Thanks for the stack trace.

When Eland is used to import the model it runs a test evaluation to measure the size of the embedding produced by the model. This is part of the config and useful when configuring the dims parameter of the dense vector field mapping in Elasticsearch. The error is from this test evaluation, in this case it is probably because the inputs to forward(...) not in the expected format.

I should able to reproduce this

davidkyle commented 5 months ago

I looked into this again and there is another issue that prevents this model being used in Elasticsearch.

Elasticsearch uses the libtorch C++ library to run the NLP models. The models must be converted to the TorchScript format before they can run in libtorch, this conversion is one of the things the Eland script does. Tracing this particular model fails with an error:

RuntimeError: Encountering a dict at the output of the tracer might cause the trace to be incorrect, this is only valid if the container structure does not change based on the module's inputs. Consider using a constant container instead (e.g. for `list`, use a `tuple` instead. for `dict`, use a `NamedTuple` instead). If you absolutely need this and know the side effects, pass strict=False to trace() to allow this behavior.

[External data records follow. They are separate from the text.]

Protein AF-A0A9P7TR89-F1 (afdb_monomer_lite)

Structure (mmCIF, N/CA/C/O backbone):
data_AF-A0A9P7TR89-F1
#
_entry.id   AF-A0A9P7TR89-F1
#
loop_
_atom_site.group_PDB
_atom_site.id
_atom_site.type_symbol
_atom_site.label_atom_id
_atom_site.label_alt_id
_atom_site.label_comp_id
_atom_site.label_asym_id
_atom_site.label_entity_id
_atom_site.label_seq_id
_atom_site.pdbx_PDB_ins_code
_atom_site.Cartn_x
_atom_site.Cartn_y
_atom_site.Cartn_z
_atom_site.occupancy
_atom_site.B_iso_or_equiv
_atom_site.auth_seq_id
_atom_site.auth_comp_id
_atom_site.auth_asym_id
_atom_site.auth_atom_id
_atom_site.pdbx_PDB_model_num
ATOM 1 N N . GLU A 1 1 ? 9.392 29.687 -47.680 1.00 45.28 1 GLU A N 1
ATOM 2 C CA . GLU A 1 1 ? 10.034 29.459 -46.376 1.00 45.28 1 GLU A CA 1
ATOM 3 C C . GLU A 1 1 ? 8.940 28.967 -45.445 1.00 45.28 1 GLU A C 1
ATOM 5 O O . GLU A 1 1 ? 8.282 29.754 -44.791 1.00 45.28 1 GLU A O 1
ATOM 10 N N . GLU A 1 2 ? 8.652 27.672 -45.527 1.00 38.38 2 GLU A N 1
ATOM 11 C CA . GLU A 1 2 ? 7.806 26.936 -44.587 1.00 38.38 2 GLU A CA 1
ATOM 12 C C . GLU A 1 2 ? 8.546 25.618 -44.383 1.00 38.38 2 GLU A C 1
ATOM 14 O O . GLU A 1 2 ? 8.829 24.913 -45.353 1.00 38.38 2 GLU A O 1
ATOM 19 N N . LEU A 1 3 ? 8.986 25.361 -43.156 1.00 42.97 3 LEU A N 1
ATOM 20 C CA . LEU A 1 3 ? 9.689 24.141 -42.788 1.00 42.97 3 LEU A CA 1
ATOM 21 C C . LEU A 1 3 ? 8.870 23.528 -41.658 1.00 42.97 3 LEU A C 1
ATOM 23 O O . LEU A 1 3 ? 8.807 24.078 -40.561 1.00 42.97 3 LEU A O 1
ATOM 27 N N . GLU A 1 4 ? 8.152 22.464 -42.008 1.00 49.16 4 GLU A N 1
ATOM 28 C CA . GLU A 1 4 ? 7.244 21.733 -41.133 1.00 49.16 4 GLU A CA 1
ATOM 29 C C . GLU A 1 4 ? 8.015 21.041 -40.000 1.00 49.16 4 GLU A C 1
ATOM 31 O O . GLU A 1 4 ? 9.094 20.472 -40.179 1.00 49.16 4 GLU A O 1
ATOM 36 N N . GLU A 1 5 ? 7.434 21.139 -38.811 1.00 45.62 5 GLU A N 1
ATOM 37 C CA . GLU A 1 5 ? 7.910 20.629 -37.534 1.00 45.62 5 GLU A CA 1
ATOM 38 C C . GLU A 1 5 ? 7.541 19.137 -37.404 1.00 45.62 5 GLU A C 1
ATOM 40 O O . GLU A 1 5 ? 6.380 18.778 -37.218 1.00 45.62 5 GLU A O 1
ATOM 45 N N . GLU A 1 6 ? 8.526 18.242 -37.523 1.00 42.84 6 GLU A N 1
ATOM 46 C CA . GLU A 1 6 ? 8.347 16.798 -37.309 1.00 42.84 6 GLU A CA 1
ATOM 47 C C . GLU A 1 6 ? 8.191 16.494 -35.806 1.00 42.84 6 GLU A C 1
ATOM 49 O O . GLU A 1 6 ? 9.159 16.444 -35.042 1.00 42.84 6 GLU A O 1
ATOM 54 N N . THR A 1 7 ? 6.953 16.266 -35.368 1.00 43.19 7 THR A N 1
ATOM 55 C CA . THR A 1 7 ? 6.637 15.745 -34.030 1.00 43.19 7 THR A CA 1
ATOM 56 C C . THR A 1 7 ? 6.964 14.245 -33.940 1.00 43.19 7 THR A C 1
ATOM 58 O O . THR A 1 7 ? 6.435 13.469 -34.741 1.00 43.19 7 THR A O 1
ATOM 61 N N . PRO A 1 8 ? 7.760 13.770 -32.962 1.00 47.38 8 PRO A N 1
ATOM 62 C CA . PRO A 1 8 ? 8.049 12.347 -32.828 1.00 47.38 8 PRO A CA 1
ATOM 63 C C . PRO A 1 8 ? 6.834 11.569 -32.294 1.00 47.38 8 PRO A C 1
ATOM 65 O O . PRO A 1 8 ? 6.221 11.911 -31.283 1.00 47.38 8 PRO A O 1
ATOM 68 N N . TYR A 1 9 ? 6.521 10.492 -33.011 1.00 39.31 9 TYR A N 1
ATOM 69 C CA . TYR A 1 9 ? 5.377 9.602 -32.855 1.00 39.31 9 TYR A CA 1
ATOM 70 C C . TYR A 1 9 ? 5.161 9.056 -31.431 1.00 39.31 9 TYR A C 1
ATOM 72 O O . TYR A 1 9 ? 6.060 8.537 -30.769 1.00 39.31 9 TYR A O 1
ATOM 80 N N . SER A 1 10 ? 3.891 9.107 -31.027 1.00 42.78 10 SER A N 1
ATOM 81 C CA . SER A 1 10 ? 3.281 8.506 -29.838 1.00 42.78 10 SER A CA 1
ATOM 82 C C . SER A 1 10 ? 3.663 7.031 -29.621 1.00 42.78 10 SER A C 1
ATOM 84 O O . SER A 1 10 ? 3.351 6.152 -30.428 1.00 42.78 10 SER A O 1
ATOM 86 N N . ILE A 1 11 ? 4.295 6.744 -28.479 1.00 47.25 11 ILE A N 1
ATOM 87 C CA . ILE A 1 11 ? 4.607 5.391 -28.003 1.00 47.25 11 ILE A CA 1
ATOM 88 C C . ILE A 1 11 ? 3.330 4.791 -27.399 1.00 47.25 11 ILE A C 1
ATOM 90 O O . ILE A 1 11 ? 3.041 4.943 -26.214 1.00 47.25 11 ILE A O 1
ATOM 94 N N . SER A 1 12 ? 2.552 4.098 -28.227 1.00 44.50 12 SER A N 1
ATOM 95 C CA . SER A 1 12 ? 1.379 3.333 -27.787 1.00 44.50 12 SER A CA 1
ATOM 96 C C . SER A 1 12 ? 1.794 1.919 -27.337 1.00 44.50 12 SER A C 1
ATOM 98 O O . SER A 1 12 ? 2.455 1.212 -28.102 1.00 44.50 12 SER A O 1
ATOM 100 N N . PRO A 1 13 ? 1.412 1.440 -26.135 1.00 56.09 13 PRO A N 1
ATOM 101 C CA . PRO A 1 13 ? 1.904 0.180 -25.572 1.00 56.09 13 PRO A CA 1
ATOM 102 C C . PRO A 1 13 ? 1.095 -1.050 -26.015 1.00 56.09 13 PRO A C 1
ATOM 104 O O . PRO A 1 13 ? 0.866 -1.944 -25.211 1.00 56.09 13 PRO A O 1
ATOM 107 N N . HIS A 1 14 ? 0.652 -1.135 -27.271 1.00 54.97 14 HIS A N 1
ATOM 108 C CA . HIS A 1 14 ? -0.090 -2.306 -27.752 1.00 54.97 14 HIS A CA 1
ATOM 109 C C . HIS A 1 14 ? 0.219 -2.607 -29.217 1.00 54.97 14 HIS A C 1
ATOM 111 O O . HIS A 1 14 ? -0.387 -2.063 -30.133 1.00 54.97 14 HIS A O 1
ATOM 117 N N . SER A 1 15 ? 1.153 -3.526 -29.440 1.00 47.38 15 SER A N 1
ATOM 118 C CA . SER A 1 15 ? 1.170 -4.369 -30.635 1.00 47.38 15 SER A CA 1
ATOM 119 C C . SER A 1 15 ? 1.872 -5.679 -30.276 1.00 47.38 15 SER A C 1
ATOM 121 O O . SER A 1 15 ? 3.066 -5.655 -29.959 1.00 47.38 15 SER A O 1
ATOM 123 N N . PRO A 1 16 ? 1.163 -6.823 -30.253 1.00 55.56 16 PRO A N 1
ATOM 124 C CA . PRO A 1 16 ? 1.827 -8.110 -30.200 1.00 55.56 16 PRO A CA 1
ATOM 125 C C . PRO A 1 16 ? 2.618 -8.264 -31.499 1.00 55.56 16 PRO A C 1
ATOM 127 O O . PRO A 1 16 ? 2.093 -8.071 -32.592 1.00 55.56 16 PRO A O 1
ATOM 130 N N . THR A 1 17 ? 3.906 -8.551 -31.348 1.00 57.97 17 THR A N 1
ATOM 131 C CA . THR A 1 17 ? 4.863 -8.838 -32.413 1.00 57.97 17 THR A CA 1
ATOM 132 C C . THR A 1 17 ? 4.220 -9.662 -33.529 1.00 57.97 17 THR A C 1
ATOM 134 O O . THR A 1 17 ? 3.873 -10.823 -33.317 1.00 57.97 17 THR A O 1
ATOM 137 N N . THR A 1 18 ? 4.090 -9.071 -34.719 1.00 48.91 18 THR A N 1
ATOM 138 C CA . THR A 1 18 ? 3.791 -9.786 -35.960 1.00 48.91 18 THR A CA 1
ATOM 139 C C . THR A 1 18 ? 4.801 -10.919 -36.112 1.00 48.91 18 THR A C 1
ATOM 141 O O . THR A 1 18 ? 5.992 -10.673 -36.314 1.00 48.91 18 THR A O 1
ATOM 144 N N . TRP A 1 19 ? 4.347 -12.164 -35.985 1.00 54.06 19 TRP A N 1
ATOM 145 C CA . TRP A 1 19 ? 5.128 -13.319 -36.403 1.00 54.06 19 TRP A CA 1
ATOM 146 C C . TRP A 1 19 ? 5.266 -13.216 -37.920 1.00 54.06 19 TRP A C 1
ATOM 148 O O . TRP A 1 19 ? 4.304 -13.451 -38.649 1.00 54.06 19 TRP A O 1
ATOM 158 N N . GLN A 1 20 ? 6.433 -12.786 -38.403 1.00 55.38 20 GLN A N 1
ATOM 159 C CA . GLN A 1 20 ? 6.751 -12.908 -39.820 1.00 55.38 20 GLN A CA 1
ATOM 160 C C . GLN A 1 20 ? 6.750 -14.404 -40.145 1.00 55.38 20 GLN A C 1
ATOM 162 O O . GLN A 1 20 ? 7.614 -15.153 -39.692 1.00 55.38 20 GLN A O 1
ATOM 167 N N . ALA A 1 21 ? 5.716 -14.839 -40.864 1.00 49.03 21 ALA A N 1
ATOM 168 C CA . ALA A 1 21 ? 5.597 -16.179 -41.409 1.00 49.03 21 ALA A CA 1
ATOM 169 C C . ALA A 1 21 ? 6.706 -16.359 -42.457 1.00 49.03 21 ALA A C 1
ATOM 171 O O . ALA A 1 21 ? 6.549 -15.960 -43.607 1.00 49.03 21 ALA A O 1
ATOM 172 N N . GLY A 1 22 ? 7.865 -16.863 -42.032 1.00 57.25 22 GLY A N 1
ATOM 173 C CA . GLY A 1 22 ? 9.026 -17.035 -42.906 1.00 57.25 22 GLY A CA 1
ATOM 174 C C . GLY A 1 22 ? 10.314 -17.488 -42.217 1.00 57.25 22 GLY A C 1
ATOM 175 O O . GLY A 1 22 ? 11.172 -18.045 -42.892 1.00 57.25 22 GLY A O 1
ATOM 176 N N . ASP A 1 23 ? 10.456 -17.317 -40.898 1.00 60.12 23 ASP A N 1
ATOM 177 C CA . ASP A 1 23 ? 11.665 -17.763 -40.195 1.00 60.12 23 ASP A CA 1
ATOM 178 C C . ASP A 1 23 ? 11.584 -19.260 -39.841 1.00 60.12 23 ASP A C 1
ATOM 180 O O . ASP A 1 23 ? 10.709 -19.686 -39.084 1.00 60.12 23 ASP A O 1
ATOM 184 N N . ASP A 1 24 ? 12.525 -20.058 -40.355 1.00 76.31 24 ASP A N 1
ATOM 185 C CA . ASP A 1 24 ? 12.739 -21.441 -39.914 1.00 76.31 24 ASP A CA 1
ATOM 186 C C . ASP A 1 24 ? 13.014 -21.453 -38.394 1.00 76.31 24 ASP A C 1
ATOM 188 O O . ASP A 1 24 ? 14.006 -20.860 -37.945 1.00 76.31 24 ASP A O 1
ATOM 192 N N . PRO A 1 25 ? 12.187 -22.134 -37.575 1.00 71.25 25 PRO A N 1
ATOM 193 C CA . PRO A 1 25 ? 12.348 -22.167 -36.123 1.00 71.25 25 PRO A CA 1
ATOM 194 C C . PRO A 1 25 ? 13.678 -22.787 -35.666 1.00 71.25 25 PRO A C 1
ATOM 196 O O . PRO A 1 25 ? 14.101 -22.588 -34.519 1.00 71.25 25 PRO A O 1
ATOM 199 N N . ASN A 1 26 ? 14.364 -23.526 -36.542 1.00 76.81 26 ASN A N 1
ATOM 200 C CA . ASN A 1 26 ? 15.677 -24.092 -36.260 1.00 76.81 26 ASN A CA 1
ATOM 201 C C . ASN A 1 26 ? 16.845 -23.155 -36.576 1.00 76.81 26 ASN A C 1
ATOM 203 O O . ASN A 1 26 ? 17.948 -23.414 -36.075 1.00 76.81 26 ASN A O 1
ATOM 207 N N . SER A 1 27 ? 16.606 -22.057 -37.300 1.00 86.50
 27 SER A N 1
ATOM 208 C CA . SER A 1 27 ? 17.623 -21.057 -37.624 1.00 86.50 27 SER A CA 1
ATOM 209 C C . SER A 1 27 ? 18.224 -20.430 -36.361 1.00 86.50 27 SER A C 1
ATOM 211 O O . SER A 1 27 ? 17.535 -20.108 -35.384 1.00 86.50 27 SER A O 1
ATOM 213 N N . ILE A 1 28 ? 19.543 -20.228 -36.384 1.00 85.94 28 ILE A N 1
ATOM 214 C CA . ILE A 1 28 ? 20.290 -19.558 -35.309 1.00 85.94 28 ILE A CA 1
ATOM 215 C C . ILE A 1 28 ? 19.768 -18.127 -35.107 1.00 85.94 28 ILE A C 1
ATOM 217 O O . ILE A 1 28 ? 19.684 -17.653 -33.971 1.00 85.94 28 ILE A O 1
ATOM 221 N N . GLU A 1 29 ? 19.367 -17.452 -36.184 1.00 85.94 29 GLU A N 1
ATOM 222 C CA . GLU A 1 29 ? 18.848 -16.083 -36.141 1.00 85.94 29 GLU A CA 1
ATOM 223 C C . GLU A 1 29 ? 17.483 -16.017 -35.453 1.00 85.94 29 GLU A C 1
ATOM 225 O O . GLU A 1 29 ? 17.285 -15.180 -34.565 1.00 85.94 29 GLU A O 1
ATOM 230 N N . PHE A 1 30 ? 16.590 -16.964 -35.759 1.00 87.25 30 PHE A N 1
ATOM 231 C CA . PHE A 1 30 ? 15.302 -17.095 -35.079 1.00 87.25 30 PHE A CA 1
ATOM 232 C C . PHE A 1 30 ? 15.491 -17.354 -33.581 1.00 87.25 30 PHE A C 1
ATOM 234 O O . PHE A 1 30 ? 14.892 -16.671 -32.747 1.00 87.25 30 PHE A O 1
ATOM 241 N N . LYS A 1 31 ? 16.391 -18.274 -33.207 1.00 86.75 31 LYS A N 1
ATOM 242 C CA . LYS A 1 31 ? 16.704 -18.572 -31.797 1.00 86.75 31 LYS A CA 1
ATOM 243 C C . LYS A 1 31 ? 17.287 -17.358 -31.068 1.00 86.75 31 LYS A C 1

Here is a Python snippet that reproduces the failed trace operation. I used a local copy of the repository with the sentencepiece.bpe.model added as mention above

from transformers import AutoModel, AutoTokenizer
import torch
# load model & tokenizer
tokenizer = AutoTokenizer.from_pretrained('<directory of the downloaded model to which we added sentencepiece>', use_fast=False)
model = AutoModel.from_pretrained('<directory of the downloaded model to which we added sentencepiece>')
# create sample input
encoded_input = tokenizer("Replace me by any text you'd like.", return_tensors='pt')
trace_inputs = (encoded_input["input_ids"], encoded_input["attention_mask"])
# trace model fails
traced = torch.jit.trace(model, example_inputs=trace_inputs)

Closing this issue as if the model cannot be traced it cannot be supported.

serenachou commented 2 months ago

@arisonl @davidkyle @dimkots - just FYI competitors like Weaviate support Jina AI models. Is there a plan to address this for us?

davidkyle commented 2 months ago

The general problem of importing a model without a vocabulary file is tracked in #721. Closing this issue as there are other problems with this specific model (osiria/minilm-l12-h384-italian-cased) which means it cannot be imported.